┌─ Given records

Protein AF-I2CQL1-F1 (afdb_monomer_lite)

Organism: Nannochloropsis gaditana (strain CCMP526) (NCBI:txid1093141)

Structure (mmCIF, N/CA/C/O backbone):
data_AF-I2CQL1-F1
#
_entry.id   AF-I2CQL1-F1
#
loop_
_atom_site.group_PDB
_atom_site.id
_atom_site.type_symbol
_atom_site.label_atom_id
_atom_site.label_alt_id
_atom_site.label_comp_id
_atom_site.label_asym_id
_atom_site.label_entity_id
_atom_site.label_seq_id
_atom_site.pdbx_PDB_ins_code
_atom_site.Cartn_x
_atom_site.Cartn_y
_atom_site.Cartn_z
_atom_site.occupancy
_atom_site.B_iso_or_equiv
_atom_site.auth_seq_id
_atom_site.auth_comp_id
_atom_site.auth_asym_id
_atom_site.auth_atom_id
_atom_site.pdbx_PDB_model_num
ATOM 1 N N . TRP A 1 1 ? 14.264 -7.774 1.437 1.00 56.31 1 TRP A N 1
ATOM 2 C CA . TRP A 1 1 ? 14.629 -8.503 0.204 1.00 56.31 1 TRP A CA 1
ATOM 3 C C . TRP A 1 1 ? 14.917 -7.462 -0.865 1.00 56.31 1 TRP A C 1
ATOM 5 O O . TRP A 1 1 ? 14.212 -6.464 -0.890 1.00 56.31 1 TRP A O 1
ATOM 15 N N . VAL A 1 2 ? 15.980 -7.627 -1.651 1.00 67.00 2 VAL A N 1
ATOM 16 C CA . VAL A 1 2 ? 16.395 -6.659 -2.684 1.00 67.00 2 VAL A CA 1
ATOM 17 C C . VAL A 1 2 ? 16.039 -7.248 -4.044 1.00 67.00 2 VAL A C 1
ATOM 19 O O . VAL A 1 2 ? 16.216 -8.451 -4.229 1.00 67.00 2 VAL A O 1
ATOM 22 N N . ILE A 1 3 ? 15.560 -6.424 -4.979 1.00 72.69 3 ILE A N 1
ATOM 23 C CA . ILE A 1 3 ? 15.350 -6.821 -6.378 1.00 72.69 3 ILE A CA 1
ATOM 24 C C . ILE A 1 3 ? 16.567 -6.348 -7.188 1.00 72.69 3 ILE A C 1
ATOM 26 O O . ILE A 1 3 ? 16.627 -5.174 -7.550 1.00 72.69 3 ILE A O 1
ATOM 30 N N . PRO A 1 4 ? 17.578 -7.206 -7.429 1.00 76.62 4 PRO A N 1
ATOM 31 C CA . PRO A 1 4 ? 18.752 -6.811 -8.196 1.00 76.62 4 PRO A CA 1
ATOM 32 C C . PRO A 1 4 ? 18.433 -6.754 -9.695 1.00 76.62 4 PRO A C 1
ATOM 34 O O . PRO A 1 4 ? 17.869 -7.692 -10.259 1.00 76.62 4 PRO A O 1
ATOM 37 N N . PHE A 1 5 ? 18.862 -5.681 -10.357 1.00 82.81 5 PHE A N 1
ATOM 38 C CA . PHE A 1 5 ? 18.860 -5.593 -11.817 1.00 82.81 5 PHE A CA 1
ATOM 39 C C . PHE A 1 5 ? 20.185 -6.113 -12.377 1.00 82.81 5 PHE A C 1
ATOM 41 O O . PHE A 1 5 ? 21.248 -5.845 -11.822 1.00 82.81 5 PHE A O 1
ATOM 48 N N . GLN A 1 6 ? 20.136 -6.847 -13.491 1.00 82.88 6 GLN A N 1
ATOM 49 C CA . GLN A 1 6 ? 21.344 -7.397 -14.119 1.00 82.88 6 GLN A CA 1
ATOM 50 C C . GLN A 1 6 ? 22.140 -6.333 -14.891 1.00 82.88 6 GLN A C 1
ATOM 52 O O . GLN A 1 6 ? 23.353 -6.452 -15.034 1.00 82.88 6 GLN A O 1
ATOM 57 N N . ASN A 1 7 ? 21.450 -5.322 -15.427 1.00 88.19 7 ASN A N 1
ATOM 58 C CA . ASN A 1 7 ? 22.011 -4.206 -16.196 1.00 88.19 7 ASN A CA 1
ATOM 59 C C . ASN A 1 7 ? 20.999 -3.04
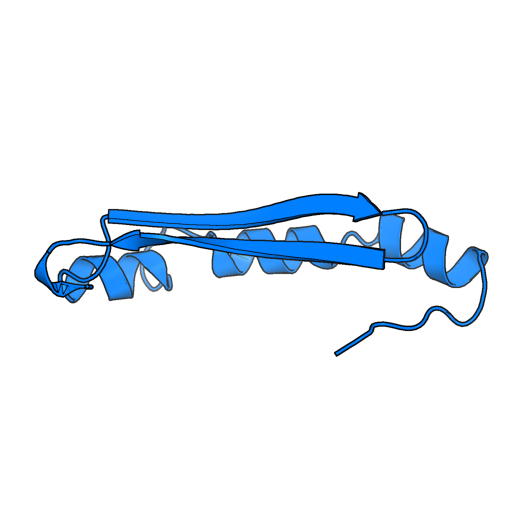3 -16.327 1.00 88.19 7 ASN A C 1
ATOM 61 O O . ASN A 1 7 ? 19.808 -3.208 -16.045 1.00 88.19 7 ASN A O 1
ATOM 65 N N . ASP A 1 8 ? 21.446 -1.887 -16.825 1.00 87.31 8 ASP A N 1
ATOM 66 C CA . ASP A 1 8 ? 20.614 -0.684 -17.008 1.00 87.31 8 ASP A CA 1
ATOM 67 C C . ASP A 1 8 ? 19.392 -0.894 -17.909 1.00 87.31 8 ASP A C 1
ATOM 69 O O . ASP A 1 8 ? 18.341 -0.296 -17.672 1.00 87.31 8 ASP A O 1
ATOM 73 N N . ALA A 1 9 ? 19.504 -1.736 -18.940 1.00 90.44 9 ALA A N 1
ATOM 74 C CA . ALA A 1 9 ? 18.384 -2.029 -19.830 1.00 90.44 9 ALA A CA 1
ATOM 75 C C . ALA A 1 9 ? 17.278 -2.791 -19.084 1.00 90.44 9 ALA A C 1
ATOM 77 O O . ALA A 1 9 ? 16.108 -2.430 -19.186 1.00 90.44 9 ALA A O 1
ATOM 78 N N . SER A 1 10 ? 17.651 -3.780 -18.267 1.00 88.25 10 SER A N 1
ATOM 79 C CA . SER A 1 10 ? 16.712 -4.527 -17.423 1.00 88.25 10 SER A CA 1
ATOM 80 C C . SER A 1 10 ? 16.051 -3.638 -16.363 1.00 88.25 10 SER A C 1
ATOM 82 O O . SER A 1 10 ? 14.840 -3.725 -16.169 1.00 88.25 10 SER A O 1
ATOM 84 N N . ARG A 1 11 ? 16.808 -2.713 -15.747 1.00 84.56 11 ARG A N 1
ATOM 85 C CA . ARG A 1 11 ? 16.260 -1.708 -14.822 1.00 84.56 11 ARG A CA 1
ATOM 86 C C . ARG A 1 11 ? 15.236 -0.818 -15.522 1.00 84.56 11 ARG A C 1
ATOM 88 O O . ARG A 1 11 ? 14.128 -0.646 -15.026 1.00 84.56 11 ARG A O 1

└─
┌─ Given records

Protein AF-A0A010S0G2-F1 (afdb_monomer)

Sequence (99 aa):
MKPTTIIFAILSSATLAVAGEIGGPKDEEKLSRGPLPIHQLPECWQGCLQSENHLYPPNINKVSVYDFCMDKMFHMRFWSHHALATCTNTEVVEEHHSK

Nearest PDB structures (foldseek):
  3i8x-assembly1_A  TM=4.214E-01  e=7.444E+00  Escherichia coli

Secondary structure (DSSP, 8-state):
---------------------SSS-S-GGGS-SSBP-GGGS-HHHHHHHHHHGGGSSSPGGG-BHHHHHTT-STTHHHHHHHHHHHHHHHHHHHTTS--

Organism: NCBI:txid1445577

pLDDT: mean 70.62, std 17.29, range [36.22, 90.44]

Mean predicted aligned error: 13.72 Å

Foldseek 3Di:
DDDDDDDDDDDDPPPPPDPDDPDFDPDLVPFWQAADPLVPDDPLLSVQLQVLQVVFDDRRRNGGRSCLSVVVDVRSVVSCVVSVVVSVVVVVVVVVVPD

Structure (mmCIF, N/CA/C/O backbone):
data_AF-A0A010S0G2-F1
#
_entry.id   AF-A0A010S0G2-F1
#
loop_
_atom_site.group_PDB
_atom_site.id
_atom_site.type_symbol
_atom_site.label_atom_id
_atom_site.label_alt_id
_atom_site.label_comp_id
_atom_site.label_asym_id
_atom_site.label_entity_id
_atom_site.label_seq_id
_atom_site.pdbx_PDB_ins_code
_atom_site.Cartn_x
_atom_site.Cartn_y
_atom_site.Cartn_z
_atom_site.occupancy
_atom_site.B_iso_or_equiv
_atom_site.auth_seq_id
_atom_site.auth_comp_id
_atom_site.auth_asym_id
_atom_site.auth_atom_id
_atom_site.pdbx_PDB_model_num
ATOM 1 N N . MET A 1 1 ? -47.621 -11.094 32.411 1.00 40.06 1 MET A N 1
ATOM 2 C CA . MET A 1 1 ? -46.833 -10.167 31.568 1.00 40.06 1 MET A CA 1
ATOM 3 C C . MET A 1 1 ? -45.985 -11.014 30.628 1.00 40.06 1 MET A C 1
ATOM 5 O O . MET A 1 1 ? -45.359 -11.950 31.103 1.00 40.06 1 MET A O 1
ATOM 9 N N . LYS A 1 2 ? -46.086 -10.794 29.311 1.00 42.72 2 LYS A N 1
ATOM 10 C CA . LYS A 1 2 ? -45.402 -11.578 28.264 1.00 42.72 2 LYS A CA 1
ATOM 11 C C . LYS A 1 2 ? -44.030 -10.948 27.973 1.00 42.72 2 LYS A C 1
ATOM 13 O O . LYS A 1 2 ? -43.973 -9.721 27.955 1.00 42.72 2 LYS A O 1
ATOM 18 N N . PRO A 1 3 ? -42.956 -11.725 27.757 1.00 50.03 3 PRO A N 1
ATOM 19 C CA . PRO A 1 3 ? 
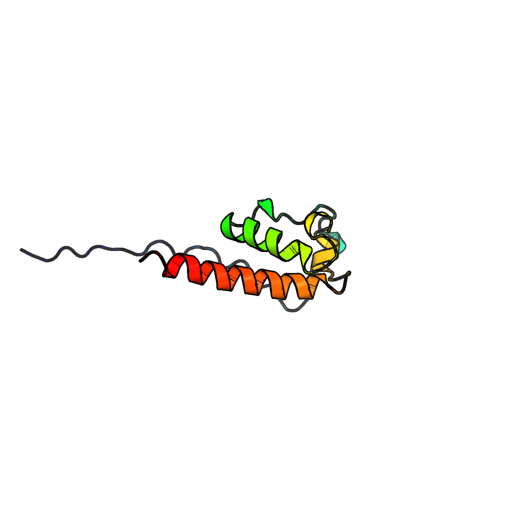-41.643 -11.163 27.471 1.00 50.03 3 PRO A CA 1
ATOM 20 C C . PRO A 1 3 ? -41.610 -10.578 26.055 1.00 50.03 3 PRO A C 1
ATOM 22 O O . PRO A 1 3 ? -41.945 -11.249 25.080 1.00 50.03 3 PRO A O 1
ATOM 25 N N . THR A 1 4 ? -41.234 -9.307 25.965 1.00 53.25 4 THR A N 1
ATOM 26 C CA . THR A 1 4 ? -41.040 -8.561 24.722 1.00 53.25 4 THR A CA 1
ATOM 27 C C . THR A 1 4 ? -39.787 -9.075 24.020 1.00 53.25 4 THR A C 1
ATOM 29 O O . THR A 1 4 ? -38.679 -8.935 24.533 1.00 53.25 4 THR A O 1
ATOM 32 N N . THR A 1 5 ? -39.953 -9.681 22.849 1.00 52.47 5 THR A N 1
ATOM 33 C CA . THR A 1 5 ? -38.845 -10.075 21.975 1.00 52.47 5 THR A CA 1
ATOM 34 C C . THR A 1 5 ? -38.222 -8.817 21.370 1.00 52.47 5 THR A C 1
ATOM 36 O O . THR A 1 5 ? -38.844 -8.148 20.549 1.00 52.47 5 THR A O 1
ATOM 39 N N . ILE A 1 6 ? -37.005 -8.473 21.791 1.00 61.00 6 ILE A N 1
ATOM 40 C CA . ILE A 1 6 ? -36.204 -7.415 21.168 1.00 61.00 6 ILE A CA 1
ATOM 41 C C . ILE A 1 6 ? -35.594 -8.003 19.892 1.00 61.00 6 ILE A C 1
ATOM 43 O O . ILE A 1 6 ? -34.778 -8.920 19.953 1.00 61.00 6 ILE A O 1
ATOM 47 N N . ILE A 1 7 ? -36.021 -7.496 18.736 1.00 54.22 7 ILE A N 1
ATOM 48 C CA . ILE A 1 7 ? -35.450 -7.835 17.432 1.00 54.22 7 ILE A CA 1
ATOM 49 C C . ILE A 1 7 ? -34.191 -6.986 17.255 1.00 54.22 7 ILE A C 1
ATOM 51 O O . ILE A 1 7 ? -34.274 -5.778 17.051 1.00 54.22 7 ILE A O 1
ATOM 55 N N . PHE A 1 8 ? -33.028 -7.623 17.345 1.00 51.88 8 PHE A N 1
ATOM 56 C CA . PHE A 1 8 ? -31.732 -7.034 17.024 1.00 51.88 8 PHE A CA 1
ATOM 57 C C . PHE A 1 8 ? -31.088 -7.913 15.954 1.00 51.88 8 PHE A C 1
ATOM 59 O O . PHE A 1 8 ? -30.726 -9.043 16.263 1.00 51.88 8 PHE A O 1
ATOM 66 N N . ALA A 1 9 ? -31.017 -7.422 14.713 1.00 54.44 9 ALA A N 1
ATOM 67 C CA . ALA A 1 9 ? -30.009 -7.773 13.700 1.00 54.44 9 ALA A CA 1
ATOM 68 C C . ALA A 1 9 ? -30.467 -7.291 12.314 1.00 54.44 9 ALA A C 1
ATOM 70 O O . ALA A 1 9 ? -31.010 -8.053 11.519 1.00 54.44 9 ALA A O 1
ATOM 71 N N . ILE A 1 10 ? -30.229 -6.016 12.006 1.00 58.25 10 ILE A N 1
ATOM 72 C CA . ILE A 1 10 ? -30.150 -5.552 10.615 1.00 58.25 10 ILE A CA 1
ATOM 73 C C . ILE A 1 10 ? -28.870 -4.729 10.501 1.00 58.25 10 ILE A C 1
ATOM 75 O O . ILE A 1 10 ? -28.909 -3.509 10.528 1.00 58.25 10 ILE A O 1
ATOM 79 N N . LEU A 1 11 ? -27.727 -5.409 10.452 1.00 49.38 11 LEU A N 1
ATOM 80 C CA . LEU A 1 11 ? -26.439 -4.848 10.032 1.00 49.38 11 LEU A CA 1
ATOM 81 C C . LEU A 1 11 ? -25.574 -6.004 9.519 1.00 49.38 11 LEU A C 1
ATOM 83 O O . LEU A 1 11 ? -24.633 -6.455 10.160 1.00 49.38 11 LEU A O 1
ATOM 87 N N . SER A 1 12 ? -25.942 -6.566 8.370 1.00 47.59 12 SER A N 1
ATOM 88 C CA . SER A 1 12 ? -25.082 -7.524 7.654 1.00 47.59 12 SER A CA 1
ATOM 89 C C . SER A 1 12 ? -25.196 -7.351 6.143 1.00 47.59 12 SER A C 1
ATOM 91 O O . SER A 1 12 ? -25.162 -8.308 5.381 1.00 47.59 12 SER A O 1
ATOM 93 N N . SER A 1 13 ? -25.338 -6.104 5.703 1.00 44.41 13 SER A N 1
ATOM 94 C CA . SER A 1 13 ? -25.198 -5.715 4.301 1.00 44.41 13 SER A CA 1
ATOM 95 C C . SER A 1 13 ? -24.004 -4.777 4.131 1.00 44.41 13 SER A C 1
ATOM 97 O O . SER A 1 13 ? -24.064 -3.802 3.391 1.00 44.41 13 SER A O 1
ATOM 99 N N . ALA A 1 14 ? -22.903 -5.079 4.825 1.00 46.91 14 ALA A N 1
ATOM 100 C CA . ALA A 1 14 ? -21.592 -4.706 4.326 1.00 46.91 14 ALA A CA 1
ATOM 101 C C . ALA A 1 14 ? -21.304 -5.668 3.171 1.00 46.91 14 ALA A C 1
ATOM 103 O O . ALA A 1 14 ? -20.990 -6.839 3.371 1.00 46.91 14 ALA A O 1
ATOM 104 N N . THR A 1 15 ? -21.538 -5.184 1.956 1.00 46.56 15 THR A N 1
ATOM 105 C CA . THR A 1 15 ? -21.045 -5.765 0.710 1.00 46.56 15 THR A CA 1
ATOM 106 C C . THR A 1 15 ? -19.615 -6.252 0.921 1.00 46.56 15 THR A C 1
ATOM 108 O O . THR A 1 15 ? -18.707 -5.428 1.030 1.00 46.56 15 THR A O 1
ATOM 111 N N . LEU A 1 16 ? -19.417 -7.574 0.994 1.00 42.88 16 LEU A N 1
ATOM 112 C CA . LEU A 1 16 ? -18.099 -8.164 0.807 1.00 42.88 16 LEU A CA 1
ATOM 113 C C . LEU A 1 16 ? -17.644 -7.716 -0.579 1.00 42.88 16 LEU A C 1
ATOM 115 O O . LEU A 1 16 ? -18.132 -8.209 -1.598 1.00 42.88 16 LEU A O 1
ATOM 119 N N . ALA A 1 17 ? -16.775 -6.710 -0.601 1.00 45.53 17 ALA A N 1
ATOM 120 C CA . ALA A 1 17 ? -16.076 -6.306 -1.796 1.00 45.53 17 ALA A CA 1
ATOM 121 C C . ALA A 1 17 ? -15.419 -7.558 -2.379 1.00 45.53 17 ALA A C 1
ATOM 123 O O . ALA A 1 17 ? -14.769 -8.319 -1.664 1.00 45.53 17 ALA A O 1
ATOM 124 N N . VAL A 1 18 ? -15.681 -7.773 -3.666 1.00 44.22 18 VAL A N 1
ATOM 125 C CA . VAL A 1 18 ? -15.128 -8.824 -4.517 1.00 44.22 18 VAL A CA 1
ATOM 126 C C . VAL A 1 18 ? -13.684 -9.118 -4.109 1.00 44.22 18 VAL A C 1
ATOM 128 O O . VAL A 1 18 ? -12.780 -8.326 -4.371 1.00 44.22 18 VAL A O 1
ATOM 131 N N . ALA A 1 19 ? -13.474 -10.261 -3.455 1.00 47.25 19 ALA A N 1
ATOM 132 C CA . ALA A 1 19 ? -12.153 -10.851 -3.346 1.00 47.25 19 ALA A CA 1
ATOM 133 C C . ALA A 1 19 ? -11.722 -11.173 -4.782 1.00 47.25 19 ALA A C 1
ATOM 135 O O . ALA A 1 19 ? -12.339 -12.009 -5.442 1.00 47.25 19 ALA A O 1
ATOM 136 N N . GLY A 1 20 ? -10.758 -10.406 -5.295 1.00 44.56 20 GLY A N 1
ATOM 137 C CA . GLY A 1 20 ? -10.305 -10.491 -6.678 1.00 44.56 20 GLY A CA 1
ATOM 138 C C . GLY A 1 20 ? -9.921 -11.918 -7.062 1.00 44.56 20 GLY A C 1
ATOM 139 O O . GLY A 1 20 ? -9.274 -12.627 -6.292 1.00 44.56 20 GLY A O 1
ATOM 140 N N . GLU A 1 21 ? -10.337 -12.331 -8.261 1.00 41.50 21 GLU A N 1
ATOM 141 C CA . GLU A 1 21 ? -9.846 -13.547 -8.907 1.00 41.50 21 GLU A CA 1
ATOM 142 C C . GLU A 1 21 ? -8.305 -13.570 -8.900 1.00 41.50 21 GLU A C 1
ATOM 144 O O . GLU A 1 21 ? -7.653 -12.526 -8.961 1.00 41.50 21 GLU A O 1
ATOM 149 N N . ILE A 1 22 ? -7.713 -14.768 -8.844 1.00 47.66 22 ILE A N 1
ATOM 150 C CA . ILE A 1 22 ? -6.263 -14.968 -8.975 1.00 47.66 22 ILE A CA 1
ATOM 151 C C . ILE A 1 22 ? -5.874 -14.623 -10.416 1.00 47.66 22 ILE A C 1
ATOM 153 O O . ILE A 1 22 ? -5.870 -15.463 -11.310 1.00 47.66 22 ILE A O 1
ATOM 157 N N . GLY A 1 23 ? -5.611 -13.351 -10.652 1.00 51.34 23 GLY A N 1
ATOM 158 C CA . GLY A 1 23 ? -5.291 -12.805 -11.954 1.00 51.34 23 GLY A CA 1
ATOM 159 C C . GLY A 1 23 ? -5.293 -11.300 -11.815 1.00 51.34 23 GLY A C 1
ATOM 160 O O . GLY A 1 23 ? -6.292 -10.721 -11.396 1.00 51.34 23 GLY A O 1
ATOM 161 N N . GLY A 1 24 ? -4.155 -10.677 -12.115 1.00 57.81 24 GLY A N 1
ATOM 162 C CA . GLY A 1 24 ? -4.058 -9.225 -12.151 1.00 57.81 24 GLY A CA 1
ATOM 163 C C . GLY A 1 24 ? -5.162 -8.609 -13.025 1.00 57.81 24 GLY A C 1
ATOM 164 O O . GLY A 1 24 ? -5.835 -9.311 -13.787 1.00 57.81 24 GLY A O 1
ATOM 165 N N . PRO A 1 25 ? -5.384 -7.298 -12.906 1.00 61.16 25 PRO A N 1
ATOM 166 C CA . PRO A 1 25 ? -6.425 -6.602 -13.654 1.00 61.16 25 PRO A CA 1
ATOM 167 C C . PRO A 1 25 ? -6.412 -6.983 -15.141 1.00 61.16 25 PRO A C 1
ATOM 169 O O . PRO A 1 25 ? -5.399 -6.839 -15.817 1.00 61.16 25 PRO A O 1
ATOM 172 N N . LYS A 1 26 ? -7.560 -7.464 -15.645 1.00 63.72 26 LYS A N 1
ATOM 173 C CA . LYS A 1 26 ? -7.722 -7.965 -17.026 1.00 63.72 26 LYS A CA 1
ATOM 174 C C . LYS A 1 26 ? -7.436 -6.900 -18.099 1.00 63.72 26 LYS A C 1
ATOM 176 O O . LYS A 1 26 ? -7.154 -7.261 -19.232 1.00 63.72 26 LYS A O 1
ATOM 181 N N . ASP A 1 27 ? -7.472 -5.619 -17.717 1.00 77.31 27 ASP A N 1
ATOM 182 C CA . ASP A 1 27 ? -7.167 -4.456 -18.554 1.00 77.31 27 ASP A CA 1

└─

### Directions for this task
In the material above, locate the line containing "ATOM 164 O O" and the line containing "ATOM 174 C C". Transcribe exactly those two lines and every line between them, and nothing more.

### Answer to this problem
ATOM 164 O O . GLY A 1 24 ? -5.835 -9.311 -13.787 1.00 57.81 24 GLY A O 1
ATOM 165 N N . PRO A 1 25 ? -5.384 -7.298 -12.906 1.00 61.16 25 PRO A N 1
ATOM 166 C CA . PRO A 1 25 ? -6.425 -6.602 -13.654 1.00 61.16 25 PRO A CA 1
ATOM 167 C C . PRO A 1 25 ? -6.412 -6.983 -15.141 1.00 61.16 25 PRO A C 1
ATOM 169 O O . PRO A 1 25 ? -5.399 -6.839 -15.817 1.00 61.16 25 PRO A O 1
ATOM 172 N N . LYS A 1 26 ? -7.560 -7.464 -15.645 1.00 63.72 26 LYS A N 1
ATOM 173 C CA . LYS A 1 26 ? -7.722 -7.965 -17.026 1.00 63.72 26 LYS A CA 1
ATOM 174 C C . LYS A 1 26 ? -7.436 -6.900 -18.099 1.00 63.72 26 LYS A C 1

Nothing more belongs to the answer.